Mate believes deskilling is a real concern, because, as the industry evolves, so, too, do approaches to teaching. For instance, to become a licensed doctor, Mate took a closed-book exam. But a decade later, when he re-certified, it was an open-book exam. “In just 10 years’ time … a very significant difference had emerged,” Mate reflected. Thus, it is inevitable that the way of thinking in medical schools will continue to evolve with the emergence of AI technologies. 

“I do think this risk, or benefit, of changing skills is very high,” Mate said.

Clinical decision support 

Generative AI tools could offer diagnostic support and recommendations, provide early detection of changes to patient conditions or suggest treatment plans. These applications can potentially improve accuracy, save clinicians time and possibly reduce costs. But many risks related to generative AI clinical decision support remain, per the report.

There is not a lot of evidence supporting their effectiveness. Rigorous evaluations of clinical decision support tools, mostly before the advent of generative AI, have yielded small improvements in clinician behaviors, the report highlighted. There are some successful AI-based clinical decision support examples, but they have involved supervised machine learning. One example is the use of AI-based computer aided detection in radiology, now routinely used in mammography. 

Additionally, any excitement about tools is tempered by evidence that they can contribute to alert fatigue and frustrations with EHRs.

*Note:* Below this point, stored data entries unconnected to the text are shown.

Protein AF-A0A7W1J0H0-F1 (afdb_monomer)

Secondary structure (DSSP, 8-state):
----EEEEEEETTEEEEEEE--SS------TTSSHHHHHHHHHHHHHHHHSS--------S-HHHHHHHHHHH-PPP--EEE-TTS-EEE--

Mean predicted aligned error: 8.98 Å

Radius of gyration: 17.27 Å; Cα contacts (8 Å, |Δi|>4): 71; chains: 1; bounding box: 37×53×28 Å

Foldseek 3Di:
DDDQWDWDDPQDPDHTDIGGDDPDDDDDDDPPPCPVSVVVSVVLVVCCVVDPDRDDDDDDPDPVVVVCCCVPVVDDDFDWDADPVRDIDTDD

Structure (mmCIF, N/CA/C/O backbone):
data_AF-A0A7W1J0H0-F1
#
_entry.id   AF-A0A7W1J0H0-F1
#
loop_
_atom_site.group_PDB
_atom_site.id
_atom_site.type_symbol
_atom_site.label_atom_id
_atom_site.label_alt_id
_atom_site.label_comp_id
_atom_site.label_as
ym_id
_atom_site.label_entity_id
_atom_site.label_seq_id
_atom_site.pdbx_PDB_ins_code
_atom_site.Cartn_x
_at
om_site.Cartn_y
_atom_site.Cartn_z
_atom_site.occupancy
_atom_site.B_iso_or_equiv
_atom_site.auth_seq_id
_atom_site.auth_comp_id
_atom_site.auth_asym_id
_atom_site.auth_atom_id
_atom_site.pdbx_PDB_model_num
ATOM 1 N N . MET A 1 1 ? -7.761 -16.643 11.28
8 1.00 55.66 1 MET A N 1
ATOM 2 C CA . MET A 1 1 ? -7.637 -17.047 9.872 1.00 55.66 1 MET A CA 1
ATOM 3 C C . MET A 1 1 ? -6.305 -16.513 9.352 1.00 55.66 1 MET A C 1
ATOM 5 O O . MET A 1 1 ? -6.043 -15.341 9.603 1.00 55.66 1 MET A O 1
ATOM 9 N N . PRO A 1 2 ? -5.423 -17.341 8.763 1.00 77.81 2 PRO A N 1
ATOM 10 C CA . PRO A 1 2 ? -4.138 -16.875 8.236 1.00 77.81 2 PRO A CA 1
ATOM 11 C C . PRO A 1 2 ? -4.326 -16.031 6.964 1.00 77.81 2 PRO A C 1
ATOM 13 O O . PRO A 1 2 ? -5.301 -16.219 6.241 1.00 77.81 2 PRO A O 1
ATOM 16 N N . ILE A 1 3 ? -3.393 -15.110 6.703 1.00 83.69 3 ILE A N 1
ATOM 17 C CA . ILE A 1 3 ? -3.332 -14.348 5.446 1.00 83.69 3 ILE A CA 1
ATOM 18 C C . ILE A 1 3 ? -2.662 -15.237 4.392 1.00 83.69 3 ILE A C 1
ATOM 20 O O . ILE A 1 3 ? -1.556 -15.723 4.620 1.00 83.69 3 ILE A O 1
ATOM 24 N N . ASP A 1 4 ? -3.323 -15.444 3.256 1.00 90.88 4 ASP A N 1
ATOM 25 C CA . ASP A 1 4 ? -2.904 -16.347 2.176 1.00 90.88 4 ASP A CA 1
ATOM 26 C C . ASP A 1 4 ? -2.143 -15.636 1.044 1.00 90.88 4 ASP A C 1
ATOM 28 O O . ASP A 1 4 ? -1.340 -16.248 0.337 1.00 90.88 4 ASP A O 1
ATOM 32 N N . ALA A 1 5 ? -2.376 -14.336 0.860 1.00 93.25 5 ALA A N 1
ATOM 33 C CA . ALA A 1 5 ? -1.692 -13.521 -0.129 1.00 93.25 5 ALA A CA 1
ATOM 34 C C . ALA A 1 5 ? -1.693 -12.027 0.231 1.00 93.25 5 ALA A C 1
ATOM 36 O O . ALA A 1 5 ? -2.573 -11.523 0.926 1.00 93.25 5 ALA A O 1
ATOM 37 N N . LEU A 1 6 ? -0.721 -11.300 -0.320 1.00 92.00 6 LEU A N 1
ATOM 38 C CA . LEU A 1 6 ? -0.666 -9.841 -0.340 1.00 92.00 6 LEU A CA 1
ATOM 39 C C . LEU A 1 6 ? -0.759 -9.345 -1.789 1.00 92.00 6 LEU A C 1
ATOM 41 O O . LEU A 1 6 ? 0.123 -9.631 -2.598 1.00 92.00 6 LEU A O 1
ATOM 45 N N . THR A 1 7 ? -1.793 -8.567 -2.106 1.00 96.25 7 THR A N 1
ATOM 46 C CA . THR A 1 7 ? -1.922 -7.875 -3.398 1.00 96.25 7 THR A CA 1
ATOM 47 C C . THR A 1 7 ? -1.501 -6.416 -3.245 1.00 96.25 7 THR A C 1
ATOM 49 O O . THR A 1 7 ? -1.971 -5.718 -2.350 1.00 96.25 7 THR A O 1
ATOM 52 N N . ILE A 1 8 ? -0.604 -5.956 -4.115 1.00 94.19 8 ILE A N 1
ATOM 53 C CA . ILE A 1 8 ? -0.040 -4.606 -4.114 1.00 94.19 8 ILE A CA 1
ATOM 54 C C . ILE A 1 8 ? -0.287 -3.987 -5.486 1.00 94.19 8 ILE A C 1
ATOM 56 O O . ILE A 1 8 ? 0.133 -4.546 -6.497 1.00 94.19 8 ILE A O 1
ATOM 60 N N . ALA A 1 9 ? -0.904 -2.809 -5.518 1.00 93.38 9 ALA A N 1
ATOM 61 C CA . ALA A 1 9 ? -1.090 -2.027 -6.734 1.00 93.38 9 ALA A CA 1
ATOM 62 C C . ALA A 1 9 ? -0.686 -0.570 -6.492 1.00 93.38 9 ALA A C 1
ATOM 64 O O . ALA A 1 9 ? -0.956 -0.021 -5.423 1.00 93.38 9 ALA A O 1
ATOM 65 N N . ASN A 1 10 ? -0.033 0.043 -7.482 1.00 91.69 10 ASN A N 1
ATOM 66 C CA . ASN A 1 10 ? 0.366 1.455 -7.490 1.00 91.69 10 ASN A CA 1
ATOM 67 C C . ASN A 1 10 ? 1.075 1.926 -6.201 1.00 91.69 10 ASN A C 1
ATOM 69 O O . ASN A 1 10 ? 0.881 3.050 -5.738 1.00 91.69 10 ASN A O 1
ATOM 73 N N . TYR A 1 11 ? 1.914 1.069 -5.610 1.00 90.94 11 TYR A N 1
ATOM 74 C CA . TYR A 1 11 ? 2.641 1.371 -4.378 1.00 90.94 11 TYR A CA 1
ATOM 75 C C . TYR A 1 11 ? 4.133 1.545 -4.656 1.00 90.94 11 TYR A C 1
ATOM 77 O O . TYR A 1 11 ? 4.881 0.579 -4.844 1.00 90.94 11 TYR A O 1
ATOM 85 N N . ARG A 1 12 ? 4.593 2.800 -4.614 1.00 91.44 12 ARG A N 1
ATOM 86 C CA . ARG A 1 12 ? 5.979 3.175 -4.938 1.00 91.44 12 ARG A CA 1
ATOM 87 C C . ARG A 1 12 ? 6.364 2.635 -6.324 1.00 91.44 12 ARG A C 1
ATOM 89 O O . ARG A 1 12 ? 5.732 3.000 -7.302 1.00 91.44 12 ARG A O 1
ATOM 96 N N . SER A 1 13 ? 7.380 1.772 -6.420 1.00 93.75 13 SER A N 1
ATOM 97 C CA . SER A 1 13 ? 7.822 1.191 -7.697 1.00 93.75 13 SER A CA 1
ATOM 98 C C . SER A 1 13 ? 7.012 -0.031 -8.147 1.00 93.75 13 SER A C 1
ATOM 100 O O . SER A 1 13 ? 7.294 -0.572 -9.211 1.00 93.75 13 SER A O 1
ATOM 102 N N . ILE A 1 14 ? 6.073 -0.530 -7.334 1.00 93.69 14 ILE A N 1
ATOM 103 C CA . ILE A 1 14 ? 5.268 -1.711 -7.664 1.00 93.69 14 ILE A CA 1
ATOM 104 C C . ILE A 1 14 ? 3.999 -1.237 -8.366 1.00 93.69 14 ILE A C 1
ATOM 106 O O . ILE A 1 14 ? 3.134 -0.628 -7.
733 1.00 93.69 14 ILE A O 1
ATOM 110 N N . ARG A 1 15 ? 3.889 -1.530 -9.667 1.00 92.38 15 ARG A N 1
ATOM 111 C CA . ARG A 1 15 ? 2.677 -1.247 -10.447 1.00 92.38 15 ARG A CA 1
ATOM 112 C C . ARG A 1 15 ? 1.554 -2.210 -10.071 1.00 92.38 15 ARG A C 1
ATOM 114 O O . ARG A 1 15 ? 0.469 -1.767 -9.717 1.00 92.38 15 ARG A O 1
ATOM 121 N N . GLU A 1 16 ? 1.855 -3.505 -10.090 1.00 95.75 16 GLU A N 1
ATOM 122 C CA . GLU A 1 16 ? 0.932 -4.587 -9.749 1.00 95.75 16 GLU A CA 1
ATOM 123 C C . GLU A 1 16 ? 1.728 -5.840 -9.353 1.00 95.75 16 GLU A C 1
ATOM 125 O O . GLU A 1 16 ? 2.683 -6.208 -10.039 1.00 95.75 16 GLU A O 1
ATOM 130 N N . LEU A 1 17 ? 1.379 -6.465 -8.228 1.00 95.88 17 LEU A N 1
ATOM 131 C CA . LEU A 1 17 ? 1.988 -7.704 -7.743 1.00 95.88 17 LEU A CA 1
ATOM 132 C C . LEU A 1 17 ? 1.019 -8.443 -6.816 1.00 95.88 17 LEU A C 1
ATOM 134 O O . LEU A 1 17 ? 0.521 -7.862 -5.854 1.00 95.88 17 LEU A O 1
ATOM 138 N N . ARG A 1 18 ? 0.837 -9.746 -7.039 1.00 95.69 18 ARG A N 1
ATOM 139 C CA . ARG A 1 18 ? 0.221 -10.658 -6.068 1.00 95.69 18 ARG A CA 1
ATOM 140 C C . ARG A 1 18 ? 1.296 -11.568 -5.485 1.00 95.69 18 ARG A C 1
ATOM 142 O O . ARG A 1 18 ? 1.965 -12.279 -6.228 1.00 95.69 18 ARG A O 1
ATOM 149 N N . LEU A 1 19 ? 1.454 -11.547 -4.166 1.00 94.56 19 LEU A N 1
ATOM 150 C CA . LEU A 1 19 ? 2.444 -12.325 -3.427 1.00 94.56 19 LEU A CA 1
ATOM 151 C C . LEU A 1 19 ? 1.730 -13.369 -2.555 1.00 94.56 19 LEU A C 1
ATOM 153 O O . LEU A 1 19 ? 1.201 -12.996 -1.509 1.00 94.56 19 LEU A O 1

There are also concerns about clinical over-reliance, compliance and automation bias. 

At the same time, it’s unrealistic to expect clinicians to double-check the accuracy of every single generative AI recommendation, per Mate. There need to be new digital ways to audit algorithms.

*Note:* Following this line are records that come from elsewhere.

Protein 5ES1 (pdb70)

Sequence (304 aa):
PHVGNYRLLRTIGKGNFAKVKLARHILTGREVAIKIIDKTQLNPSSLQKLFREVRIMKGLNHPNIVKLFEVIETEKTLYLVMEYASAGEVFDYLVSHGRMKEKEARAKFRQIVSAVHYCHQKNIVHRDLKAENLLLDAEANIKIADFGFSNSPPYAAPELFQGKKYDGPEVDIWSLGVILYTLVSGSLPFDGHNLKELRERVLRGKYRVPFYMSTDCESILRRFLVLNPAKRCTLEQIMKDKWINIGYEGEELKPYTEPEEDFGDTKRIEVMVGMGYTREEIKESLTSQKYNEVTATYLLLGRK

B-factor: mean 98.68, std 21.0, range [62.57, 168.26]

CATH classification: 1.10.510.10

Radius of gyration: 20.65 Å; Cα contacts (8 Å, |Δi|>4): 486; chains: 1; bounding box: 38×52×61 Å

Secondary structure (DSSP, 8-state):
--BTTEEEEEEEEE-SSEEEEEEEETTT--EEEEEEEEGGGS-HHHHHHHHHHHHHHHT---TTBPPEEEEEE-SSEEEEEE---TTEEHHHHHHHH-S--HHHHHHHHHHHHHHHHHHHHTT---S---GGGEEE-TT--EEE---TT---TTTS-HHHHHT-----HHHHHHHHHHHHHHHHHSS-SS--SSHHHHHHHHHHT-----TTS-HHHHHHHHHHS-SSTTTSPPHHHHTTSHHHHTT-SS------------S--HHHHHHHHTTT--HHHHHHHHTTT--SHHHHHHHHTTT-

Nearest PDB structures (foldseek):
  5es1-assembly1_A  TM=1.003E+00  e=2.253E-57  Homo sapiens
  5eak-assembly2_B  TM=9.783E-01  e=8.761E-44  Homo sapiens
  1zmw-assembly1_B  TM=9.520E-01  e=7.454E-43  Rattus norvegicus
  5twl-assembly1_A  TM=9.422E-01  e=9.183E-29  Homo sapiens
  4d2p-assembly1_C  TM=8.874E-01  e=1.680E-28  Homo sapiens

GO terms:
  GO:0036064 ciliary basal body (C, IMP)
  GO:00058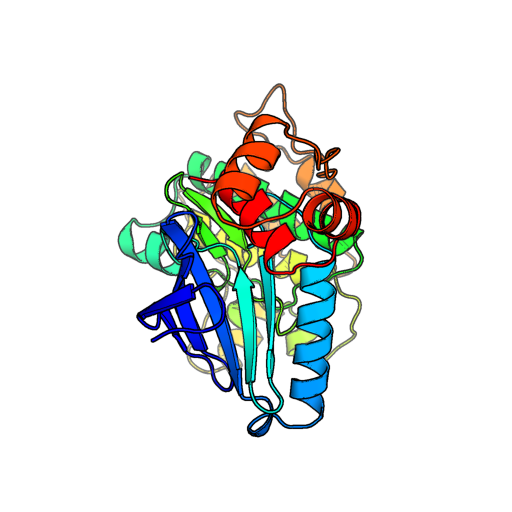13 centrosome (C, IDA)
  GO:0030496 midbody (C, IDA)
  GO:0045787 positive regulation of cell cycle (P, IDA)
  GO:0000930 gamma-tubulin complex (C, IDA)
  GO:0044782 cilium organization (P, IGI)
  GO:0045724 positive regulation of cilium assembly (P, IMP)
  GO:1904781 positive regulation of protein localization to centrosome (P, IMP)
  GO:0046605 regulation of centrosome cycl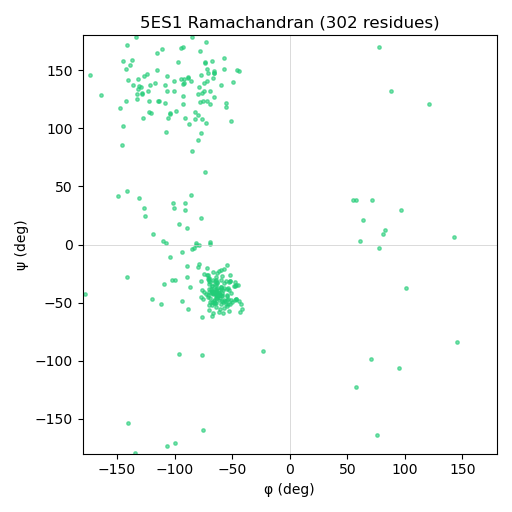e (P, IMP)
  GO:0050321 tau-protein kinase activity (F, IMP)
  GO:0008093 cytoskeletal anchor activity (F, IDA)
  GO:0005737 cytoplasm (C, IDA)
  GO:0005815 microtubule organizing center (C, IDA)
  GO:0030425 dendrite (C, IDA)
  GO:1900227 positive regulation of NLRP3 inflammasome complex assembly (P, IDA)
  GO:0006468 protein phosphorylation (P, IMP)
  GO:0005515 protein binding (F, IPI)
  GO:0005829 cytosol (C, TAS)
  GO:0005829 cytosol (C, IDA)
  GO:0001578 microtubule bundle formation (P, IEP)

Organism: Homo sapiens (NCBI:txid9606)

Structure (mmCIF, N/CA/C/O backbone):
data_5ES1
#
_entry.id   5ES1
#
_cell.length_a   111.478
_cell.length_b   111.478
_cell.length_c   69.775
_cell.angle_alpha   90.000
_cell.angle_beta   90.000
_cell.angle_gamma   120.000
#
_symmetry.space_group_name_H-M   'P 62'
#
loop_
_entity.id
_entity.type
_entity.pdbx_description
1 polymer 'MAP/microtubule affinity-regulating kinase 4'
2 non-polymer ~{N}-[(1~{R},6~{R})-6-azanyl-2,2-bis(fluoranyl)cyclohexyl]-5-ethyl-4-[6-(trifluoromethyl)pyrazolo[1,5-a]pyrimidin-3-yl]thiophene-2-carboxamide
3 water water
#
loop_
_atom_site.group_PDB
_atom_site.id
_atom_site.type_symbol
_atom_site.label_atom_id
_atom_site.label_alt_id
_atom_site.label_comp_id
_atom_site.label_asym_id
_atom_site.label_entity_id
_atom_site.label_seq_id
_atom_site.pdbx_PDB_ins_code
_atom_site.Cartn_x
_atom_site.Cartn_y
_atom_site.Cartn_z
_atom_site.occupancy
_atom_site.B_iso_or_equiv
_atom_site.auth_seq_id
_atom_site.auth_comp_id
_atom_site.auth_asym_id
_atom_site.auth_atom_id
_atom_site.pdbx_PDB_model_num
ATOM 1 N N . PRO A 1 12 ? -51.671 -38.952 3.593 1.00 111.44 51 PRO A N 1
ATOM 2 C CA . PRO A 1 12 ? -52.366 -37.695 3.915 1.00 110.76 51 PRO A CA 1
ATOM 3 C C . PRO A 1 12 ? -52.030 -37.134 5.306 1.00 112.55 51 PRO A C 1
ATOM 4 O O . PRO A 1 12 ? -52.837 -36.379 5.860 1.00 112.09 51 PRO A O 1
ATOM 6 N N . HIS A 1 13 ? -50.814 -37.467 5.844 1.00 107.49 52 HIS A N 1
ATOM 7 C CA . HIS A 1 13 ? -50.306 -37.057 7.168 1.00 106.14 52 HIS A CA 1
ATOM 8 C C . HIS A 1 13 ? -48.782 -37.261 7.304 1.00 106.12 52 HIS A C 1
ATOM 9 O O . HIS A 1 13 ? -48.283 -38.355 7.032 1.00 105.41 52 HIS A O 1
ATOM 16 N N . VAL A 1 14 ? -48.055 -36.200 7.730 1.00 100.19 53 VAL A N 1
ATOM 17 C CA . VAL A 1 14 ? -46.607 -36.147 8.004 1.00 98.39 53 VAL A CA 1
ATOM 18 C C . VAL A 1 14 ? -46.466 -35.246 9.228 1.00 100.00 53 VAL A C 1
ATOM 19 O O . VAL A 1 14 ? -46.936 -34.108 9.187 1.00 100.11 53 VAL A O 1
ATOM 23 N N . GLY A 1 15 ? -45.837 -35.759 10.289 1.00 93.78 54 GLY A N 1
ATOM 24 C CA . GLY A 1 15 ? -45.649 -35.058 11.554 1.00 92.01 54 GLY A CA 1
ATOM 25 C C . GLY A 1 15 ? -46.976 -34.632 12.153 1.00 94.93 54 GLY A C 1
ATOM 26 O O . GLY A 1 15 ? -47.888 -35.454 12.328 1.00 93.83 54 GLY A O 1
ATOM 27 N N . ASN A 1 16 ? -47.115 -33.316 12.397 1.00 91.21 55 ASN A N 1
ATOM 28 C CA . ASN A 1 16 ? -48.342 -32.710 12.923 1.00 90.61 55 ASN A CA 1
ATOM 29 C C . ASN A 1 16 ? -49.147 -32.062 11.780 1.00 93.45 55 ASN A C 1
ATOM 30 O O . ASN A 1 16 ? -49.827 -31.059 12.008 1.00 93.33 55 ASN A O 1
ATOM 35 N N . TYR A 1 17 ? -49.075 -32.623 10.551 1.00 88.59 56 TYR A N 1
ATOM 36 C CA . TYR A 1 17 ? -49.730 -32.016 9.389 1.00 87.31 56 TYR A CA 1
ATOM 37 C C . TYR A 1 17 ? -50.584 -32.940 8.549 1.00 92.35 56 TYR A C 1
ATOM 38 O O . TYR A 1 17 ? -50.146 -34.037 8.210 1.00 92.19 56 TYR A O 1
ATOM 47 N N . ARG A 1 18 ? -51.776 -32.463 8.150 1.00 89.97 57 ARG A N 1
ATOM 48 C CA . ARG A 1 18 ? -52.659 -33.204 7.248 1.00 90.83 57 ARG A CA 1
ATOM 49 C C . ARG A 1 18 ? -52.436 -32.630 5.844 1.00 95.69 57 ARG A C 1
ATOM 50 O O . ARG A 1 18 ? -52.660 -31.442 5.617 1.00 94.51 57 ARG A O 1
ATOM 52 N N . LEU A 1 19 ? -51.905 -33.457 4.933 1.00 93.53 58 LEU A N 1
ATOM 53 C CA . LEU A 1 19 ? -51.613 -33.043 3.563 1.00 93.47 58 LEU A CA 1
ATOM 54 C C . LEU A 1 19 ? -52.920 -32.873 2.810 1.00 99.27 58 LEU A C 1
ATOM 55 O O . LEU A 1 19 ? -53.737 -33.806 2.794 1.00 99.35 58 LEU A O 1
ATOM 60 N N . LEU A 1 20 ? -53.155 -31.662 2.243 1.00 95.35 59 LEU A N 1
ATOM 61 C CA . LEU A 1 20 ? -54.401 -31.397 1.529 1.00 94.54 59 LEU A CA 1
ATOM 62 C C . LEU A 1 20 ? -54.260 -31.602 0.036 1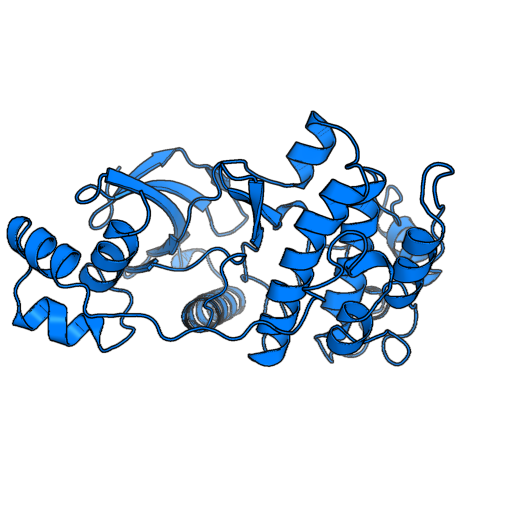.00 99.12 59 LEU A C 1
ATOM 63 O O . LEU A 1 20 ? -54.384 -32.733 -0.426 1.00 99.96 59 LEU A O 1
ATOM 68 N N . ARG A 1 21 ? -53.983 -30.551 -0.718 1.00 94.93 60 ARG A N 1
ATOM 69 C CA . ARG A 1 21 ? -53.846 -30.680 -2.163 1.00 93.78 60 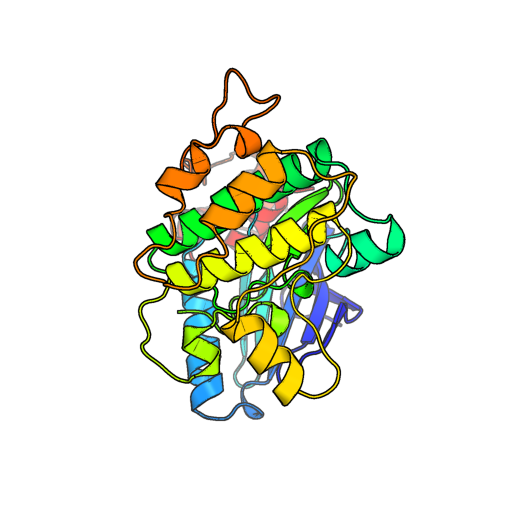ARG A CA 1
ATOM 70 C C . ARG A 1 21 ? -52.502 -30.177 -2.638 1.00 94.57 60 ARG A C 1
ATOM 71 O O . ARG A 1 21 ? -51.963 -29.240 -2.055 1.00 93.92 60 ARG A O 1
ATOM 79 N N . THR A 1 22 ? -51.966 -30.798 -3.698 1.00 89.88 61 THR A N 1
ATOM 80 C CA . THR A 1 22 ? -50.740 -30.349 -4.343 1.00 89.90 61 THR A CA 1
ATOM 81 C C . THR A 1 22 ? -51.043 -28.975 -4.961 1.00 97.20 61 THR A C 1
ATOM 82 O O . THR A 1 22 ? -52.056 -28.786 -5.668 1.00 99.37 61 THR A O 1
ATOM 86 N N . ILE A 1 23 ? -50.197 -28.004 -4.620 1.00 90.56 62 ILE A N 1
ATOM 87 C CA . ILE A 1 23 ? -50.344 -26.615 -5.040 1.00 87.40 62 ILE A CA 1
ATOM 88 C C . ILE A 1 23 ? -49.113 -26.183 -5.881 1.00 89.59 62 ILE A C 1
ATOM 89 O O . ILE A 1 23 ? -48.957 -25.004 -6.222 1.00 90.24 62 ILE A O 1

“The volume of these clinical decision supports that AI can offer... will become a new cognitive burden and load that clinicians will have to carry,” Mate cautioned. And these tools must be promoted as an aid to, not a replacement for, clinical decision-making.

Chatbots supporting patients 

Generative AI as a patient-facing chatbot can help collect data and support patient triage, respond to basic patient questions and facilitate care navigation. These functions can expand access to care, democratize access to understandable information and offer more accurate and reliable data, the report said.

But there are concerns about the ethics of technology that mimics a human as well as whether that is being properly disclosed to a user. There are also concerns about chatbots’ accuracy, the loss of human connection and information flow—that is, what can help guarantee a patient that is triaged to a high-risk category actually gets the care they need.

The report offered several mitigation strategies, including embedding disclosures of a chatbot’s function for patients, designing chatbots with guardrails and ensuring escalation pathways for chatbot users. An example of a guardrail is having certain prompts that a chatbot cannot respond to. Maintaining human oversight of chatbots also remains crucial, the report said. That includes routine auditing of chatbot performance and clinical review of conversations to ensure that patients’ needs are being met.

Patient representatives involved in the report were pretty favorable to AI being used in care, Mate said. They have hope in its ability to possibly remove the “chronic headaches” of patient safety and quality—things like human errors in drug interactions or handoffs. But they insist on transparency around AI use.

“The patient community was very clear on the fact that at least for now… there would be a clear annotation to whatever work product is created that was aided and augmented by an AI technology,” Mate said.

“So much around how this technology is going to be deployed in our environments is not worked out, and I hope this paper and the various audiences in it … will help,” Mate concluded.